On 23.01.2018 08:46, Hadrien Grasland wrote:
Tell that to the kernel maintainers next time they will break my video driver
If they break it, they fix it. Usually fast. Unless you insist on using drivers of questionable legal status.
or send someone's production system in an infinite bootloop in what was supposed to be a security update.
Well, the current (mainly) intel snafu is something you can hardly blame the Kernel guys for. Apart from than, I'm running Kernel:HEAD kernels (which means: always the latest after -rc2 or so) since almost 10 years wihtout such problems.
And yet, for some reason, we in the Linux world never had much issue building on top of that.

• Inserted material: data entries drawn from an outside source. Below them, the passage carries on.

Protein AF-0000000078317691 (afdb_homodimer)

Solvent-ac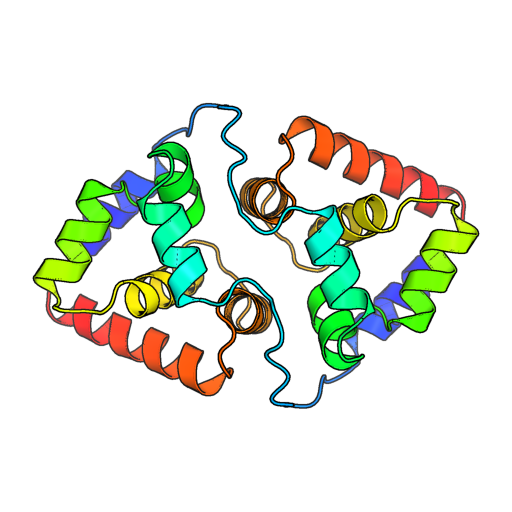cessible surface area (backbone atoms only — not comparable to full-atom values): 12173 Å² total; per-residue (Å²): 86,66,66,56,52,47,52,53,57,37,72,66,60,82,76,79,95,65,97,73,75,75,68,93,57,38,27,57,63,46,44,48,50,39,68,72,48,52,55,63,53,17,33,73,66,56,50,32,47,50,68,57,47,53,49,49,29,61,74,67,70,43,56,65,43,53,52,49,54,32,37,38,46,70,74,64,66,47,52,65,68,58,50,22,64,52,36,48,44,55,65,67,58,52,52,50,37,46,56,49,46,53,53,56,52,68,70,82,89,67,64,54,51,47,50,54,59,40,72,68,61,81,77,80,95,66,96,71,73,74,67,92,56,38,25,57,62,46,44,50,50,40,68,70,48,52,53,64,51,18,32,71,65,56,49,32,48,48,67,58,47,52,49,48,29,59,72,69,69,44,57,65,42,53,52,49,55,30,35,38,45,71,74,64,68,47,51,65,69,58,50,22,63,53,37,47,45,56,64,66,59,52,52,50,39,45,57,49,48,54,53,54,53,68,70,81

Foldseek 3Di:
DVVVVVVVVVVPDDDDFDLDQDDPQAQQNVLVCQLPDDQVSCCVQQVDGSVVLVVLCVVVVHDSSLSSLLSNCPPVVDDLVVSCRRNSHGSVSSVVSNVVVVVVVVVD/DVVVVVVVVVVPDDDDFDLDQDDPQAQQNVLVCQLPDDQVSCCVQQVDGSVVLVVLCVVVVHDSSLSSLQSNCPPVVDDLVVSCRRNSHGSVSSVVSNVVVVVVVVVD

Radius of gyration: 17.93 Å; Cα contacts (8 Å, |Δi|>4): 221; chains: 2; bounding box: 37×53×37 Å

Secondary structure (DSSP, 8-state):
-HHHHHHHHHHH-----------SS-HHHHHHHHHHS-HHHHHHHHSS-HHHHHHHHHHHT--HHHHHHHHHHHHS---HHHHHHHHT--HHHHHHHHHHHHHHHHT-/-HHHHHHHHHHH-----------SS-HHHHHHHHHHS-HHHHHHHHSS-HHHHHHHHHHHT--HHHHHHHHHHHHS---HHHHHHHHT--HHHHHHHHHHHHHHHHT-

Organism: Daucus carota subsp. sativus (NCBI:txid79200)

pLDDT: mean 83.87, std 16.39, range [43.81, 97.81]

Nearest PDB structures (foldseek):
  6jcy-assembly1_F  TM=4.961E-01  e=3.435E-01  Mycobacterium tuberculosis H37Rv
  5clv-assembly4_M  TM=7.300E-01  e=2.272E+00  Escherichia coli
  5cm3-assembly1_B  TM=6.932E-01  e=5.842E+00  Escherichia coli
  6jcy-assembly1_F  TM=4.966E-01  e=4.330E-01  Mycobacterium tuberculosis H37Rv
  5clv-assembly4_M  TM=7.297E-01  e=2.811E+00  Escherichia coli

Sequence (216 aa):
MIMYCYLRKIRSSSVPRIRDNTSSLPGFPYTLELLEGSNTQCQEMMRLSRVAYIEICNHFKQLEEKMAIFLHVISHNDRVIKVKRRFQHATHIVHKYFSRGFEWNDGVMIMYCYLRKIRSSSVPRIRDNTSSLPGFPYTLELLEGSNTQCQEMMRLSRVAYIEICNHFKQLEEKMAIFLHVISHNDRVIKVKRRFQHATHIVHKYFSRGFEWNDGV

Structure (mmCIF, N/CA/C/O backbone):
data_AF-0000000078317691-model_v1
#
loop_
_entity.id
_entity.type
_entity.pdbx_description
1 polymer 'Uncharacterized protein'
#
loop_
_atom_site.group_PDB
_atom_site.id
_atom_site.type_symbol
_atom_site.label_atom_id
_atom_site.label_alt_id
_atom_site.label_comp_id
_atom_site.label_asym_id
_atom_site.label_entity_id
_atom_site.label_seq_id
_atom_site.pdbx_PDB_ins_code
_atom_site.Cartn_x
_atom_site.Cartn_y
_atom_site.Cartn_z
_atom_site.occupancy
_atom_site.B_iso_or_equiv
_atom_site.auth_seq_id
_atom_site.auth_comp_id
_atom_site.auth_asym_id
_atom_site.auth_atom_id
_atom_site.pdbx_PDB_model_num
ATOM 1 N N . MET A 1 1 ? -2.846 28.656 -1.877 1 49.59 1 MET A N 1
ATOM 2 C CA . MET A 1 1 ? -1.564 28.875 -2.543 1 49.59 1 MET A CA 1
ATOM 3 C C . MET A 1 1 ? -0.485 27.969 -1.965 1 49.59 1 MET A C 1
ATOM 5 O O . MET A 1 1 ? 0.273 27.359 -2.711 1 49.59 1 MET A O 1
ATOM 9 N N . ILE A 1 2 ? -0.517 27.812 -0.645 1 52.53 2 ILE A N 1
ATOM 10 C CA . ILE A 1 2 ? 0.528 27.078 0.05 1 52.53 2 ILE A CA 1
ATOM 11 C C . ILE A 1 2 ? 0.474 25.609 -0.361 1 52.53 2 ILE A C 1
ATOM 13 O O . ILE A 1 2 ? 1.507 25 -0.655 1 52.53 2 ILE A O 1
ATOM 17 N N . MET A 1 3 ? -0.75 25.172 -0.416 1 55.94 3 MET A N 1
ATOM 18 C CA . MET A 1 3 ? -0.899 23.766 -0.765 1 55.94 3 MET A CA 1
ATOM 19 C C . MET A 1 3 ? -0.457 23.5 -2.201 1 55.94 3 MET A C 1
ATOM 21 O O . MET A 1 3 ? 0.204 22.5 -2.484 1 55.94 3 MET A O 1
ATOM 25 N N . TYR A 1 4 ? -0.917 24.531 -2.965 1 56.47 4 TYR A N 1
ATOM 26 C CA . TYR A 1 4 ? -0.546 24.406 -4.371 1 56.47 4 TYR A CA 1
ATOM 27 C C . TYR A 1 4 ? 0.968 24.453 -4.539 1 56.47 4 TYR A C 1
ATOM 29 O O . TYR A 1 4 ? 1.532 23.688 -5.324 1 56.47 4 TYR A O 1
ATOM 37 N N . CYS A 1 5 ? 1.5 25.453 -3.85 1 52.16 5 CYS A N 1
ATOM 38 C CA . CYS A 1 5 ? 2.951 25.578 -3.939 1 52.16 5 CYS A CA 1
ATOM 39 C C . CYS A 1 5 ? 3.639 24.297 -3.453 1 52.16 5 CYS A C 1
ATOM 41 O O . CYS A 1 5 ? 4.617 23.859 -4.051 1 52.16 5 CYS A O 1
ATOM 43 N N . TYR A 1 6 ? 3.041 23.875 -2.482 1 53.47 6 TYR A N 1
ATOM 44 C CA . TYR A 1 6 ? 3.627 22.672 -1.906 1 53.47 6 TYR A CA 1
ATOM 45 C C . TYR A 1 6 ? 3.461 21.484 -2.846 1 53.47 6 TYR A C 1
ATOM 47 O O . TYR A 1 6 ? 4.398 20.703 -3.041 1 53.47 6 TYR A O 1
ATOM 55 N N . LEU A 1 7 ? 2.338 21.531 -3.521 1 57.78 7 LEU A N 1
ATOM 56 C CA . LEU A 1 7 ? 2.057 20.438 -4.445 1 57.78 7 LEU A CA 1
ATOM 57 C C . LEU A 1 7 ? 3.008 20.484 -5.637 1 57.78 7 LEU A C 1
ATOM 59 O O . LEU A 1 7 ? 3.414 19.438 -6.145 1 57.78 7 LEU A O 1
ATOM 63 N N . ARG A 1 8 ? 3.297 21.688 -6.012 1 53.69 8 ARG A N 1
ATOM 64 C CA . ARG A 1 8 ? 4.219 21.859 -7.133 1 53.69 8 ARG A CA 1
ATOM 65 C C . ARG A 1 8 ? 5.625 21.391 -6.762 1 53.69 8 ARG A C 1
ATOM 67 O O . ARG A 1 8 ? 6.312 20.766 -7.57 1 53.69 8 ARG A O 1
ATOM 74 N N . LYS A 1 9 ? 6.059 21.844 -5.707 1 54.41 9 LYS A N 1
ATOM 75 C CA . LYS A 1 9 ? 7.391 21.438 -5.254 1 54.41 9 LYS A CA 1
ATOM 76 C C . LYS A 1 9 ? 7.5 19.922 -5.141 1 54.41 9 LYS A C 1
ATOM 78 O O . LYS A 1 9 ? 8.547 19.359 -5.434 1 54.41 9 LYS A O 1
ATOM 83 N N . ILE A 1 10 ? 6.426 19.359 -4.852 1 54.22 10 ILE A N 1
ATOM 84 C CA . ILE A 1 10 ? 6.359 17.906 -4.668 1 54.22 10 ILE A CA 1
ATOM 85 C C . ILE A 1 10 ? 6.66 17.219 -5.992 1 54.22 10 ILE A C 1
ATOM 87 O O . ILE A 1 10 ? 7.363 16.203 -6.02 1 54.22 10 ILE A O 1
ATOM 91 N N . ARG A 1 11 ? 6.215 17.734 -7.012 1 53.94 11 ARG A N 1
ATOM 92 C CA . ARG A 1 11 ? 6.336 17.062 -8.305 1 53.94 11 ARG A CA 1
ATOM 93 C C . ARG A 1 11 ? 7.781 17.078 -8.797 1 53.94 11 ARG A C 1
ATOM 95 O O . ARG A 1 11 ? 8.188 16.203 -9.57 1 53.94 11 ARG A O 1
ATOM 102 N N . SER A 1 12 ? 8.539 17.969 -8.414 1 48.34 12 SER A N 1
ATOM 103 C CA . SER A 1 12 ? 9.836 18.172 -9.047 1 48.34 12 SER A CA 1
ATOM 104 C C . SER A 1 12 ? 10.93 17.359 -8.352 1 48.34 12 SER A C 1
ATOM 106 O O . SER A 1 12 ? 12.07 17.312 -8.82 1 48.34 12 SER A O 1
ATOM 108 N N . SER A 1 13 ? 10.75 16.812 -7.27 1 48.06 13 SER A N 1
ATOM 109 C CA . SER A 1 13 ? 11.953 16.312 -6.602 1 48.06 13 SER A CA 1
ATOM 110 C C . SER A 1 13 ? 12.234 14.859 -6.965 1 48.06 13 SER A C 1
ATOM 112 O O . SER A 1 13 ? 11.383 13.992 -6.77 1 48.06 13 SER A O 1
ATOM 114 N N . SER A 1 14 ? 13.242 14.711 -7.777 1 49.84 14 SER A N 1
ATOM 115 C CA . SER A 1 14 ? 13.797 13.398 -8.078 1 49.84 14 SER A CA 1
ATOM 116 C C . SER A 1 14 ? 14.203 12.664 -6.801 1 49.84 14 SER A C 1
ATOM 118 O O . SER A 1 14 ? 14.906 13.227 -5.957 1 49.84 14 SER A O 1
ATOM 120 N N . VAL A 1 15 ? 13.617 11.711 -6.312 1 54.59 15 VAL A N 1
ATOM 121 C CA . VAL A 1 15 ? 13.938 10.961 -5.098 1 54.59 15 VAL A CA 1
ATOM 122 C C . VAL A 1 15 ? 15.125 10.039 -5.352 1 54.59 15 VAL A C 1
ATOM 124 O O . VAL A 1 15 ? 15.117 9.266 -6.312 1 54.59 15 VAL A O 1
ATOM 127 N N . PRO A 1 16 ? 16.234 10.188 -4.609 1 54.75 16 PRO A N 1
ATOM 128 C CA . PRO A 1 16 ? 17.391 9.305 -4.738 1 54.75 16 PRO A CA 1
ATOM 129 C C . PRO A 1 16 ? 17.062 7.852 -4.391 1 54.75 16 PRO A C 1
ATOM 131 O O . PRO A 1 16 ? 16.203 7.598 -3.547 1 54.75 16 PRO A O 1
ATOM 134 N N . ARG A 1 17 ? 17.812 6.805 -4.965 1 56.44 17 ARG A N 1
ATOM 135 C CA . ARG A 1 17 ? 17.672 5.367 -4.773 1 56.44 17 ARG A CA 1
ATOM 136 C C . ARG A 1 17 ? 18.375 4.918 -3.49 1 56.44 17 ARG A C 1
ATOM 138 O O . ARG A 1 17 ? 19.594 4.996 -3.381 1 56.44 17 ARG A O 1
ATOM 145 N N . ILE A 1 18 ? 17.844 4.961 -2.373 1 60.88 18 ILE A N 1
ATOM 146 C CA . ILE A 1 18 ? 18.422 4.465 -1.137 1 60.88 18 ILE A CA 1
ATOM 147 C C . ILE A 1 18 ? 17.672 3.219 -0.671 1 60.88 18 ILE A C 1
ATOM 149 O O . ILE A 1 18 ? 16.453 3.158 -0.756 1 60.88 18 ILE A O 1
ATOM 153 N N . ARG A 1 19 ? 18.656 2.227 -0.331 1 66.25 19 ARG A N 1
ATOM 154 C CA . ARG A 1 19 ? 18.047 1.061 0.309 1 66.25 19 ARG A CA 1
ATOM 155 C C . ARG A 1 19 ? 17.5 1.416 1.683 1 66.25 19 ARG A C 1
ATOM 157 O O . ARG A 1 19 ? 18.25 1.739 2.602 1 66.25 19 ARG A O 1
ATOM 164 N N . ASP A 1 20 ? 16.406 1.668 1.854 1 86.5 20 ASP A N 1
ATOM 165 C CA . ASP A 1 20 ? 15.781 2.098 3.1 1 86.5 20 ASP A 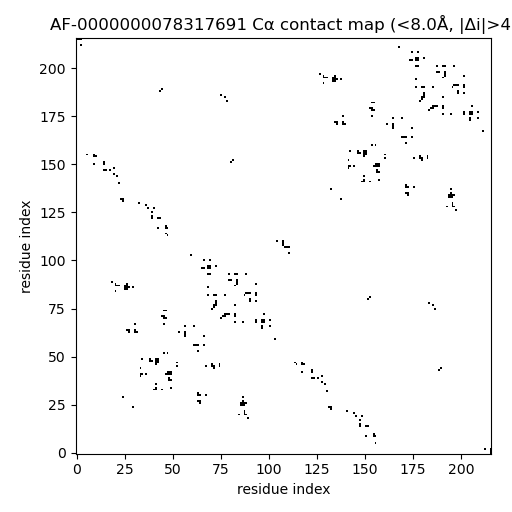CA 1
ATOM 166 C C . ASP A 1 20 ? 14.477 1.347 3.348 1 86.5 20 ASP A C 1
ATOM 168 O O . ASP A 1 20 ? 13.453 1.956 3.676 1 86.5 20 ASP A O 1
ATOM 172 N N . ASN A 1 21 ? 14.711 -0.039 3.254 1 88.69 21 ASN A N 1
ATOM 173 C CA . ASN A 1 21 ? 13.586 -0.915 3.562 1 88.69 21 ASN A CA 1
ATOM 174 C C . ASN A 1 21 ? 13.5 -1.21 5.059 1 88.69 21 ASN A C 1
ATOM 176 O O . ASN A 1 21 ? 14.242 -2.047 5.574 1 88.69 21 ASN A O 1
ATOM 180 N N . THR A 1 22 ? 12.578 -0.53 5.758 1 92.81 22 THR A N 1
ATOM 181 C CA . THR A 1 22 ? 12.547 -0.601 7.215 1 92.81 22 THR A CA 1
ATOM 182 C C . THR A 1 22 ? 11.148 -0.937 7.715 1 92.81 22 THR A C 1
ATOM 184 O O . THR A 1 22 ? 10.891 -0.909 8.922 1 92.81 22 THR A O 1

Actually, for the kernel, there is a very strong commitment to "never break userspace" with an update. If you find some userspace application that does no longer work after a kernel update, then Linus will make sure that the change is reverted. No matter what. Just one of the countless examples on lkml: https://lkml.org/lkml/2012/12/23/75 Well, unless the application has been using really *documented unstable* interfaces.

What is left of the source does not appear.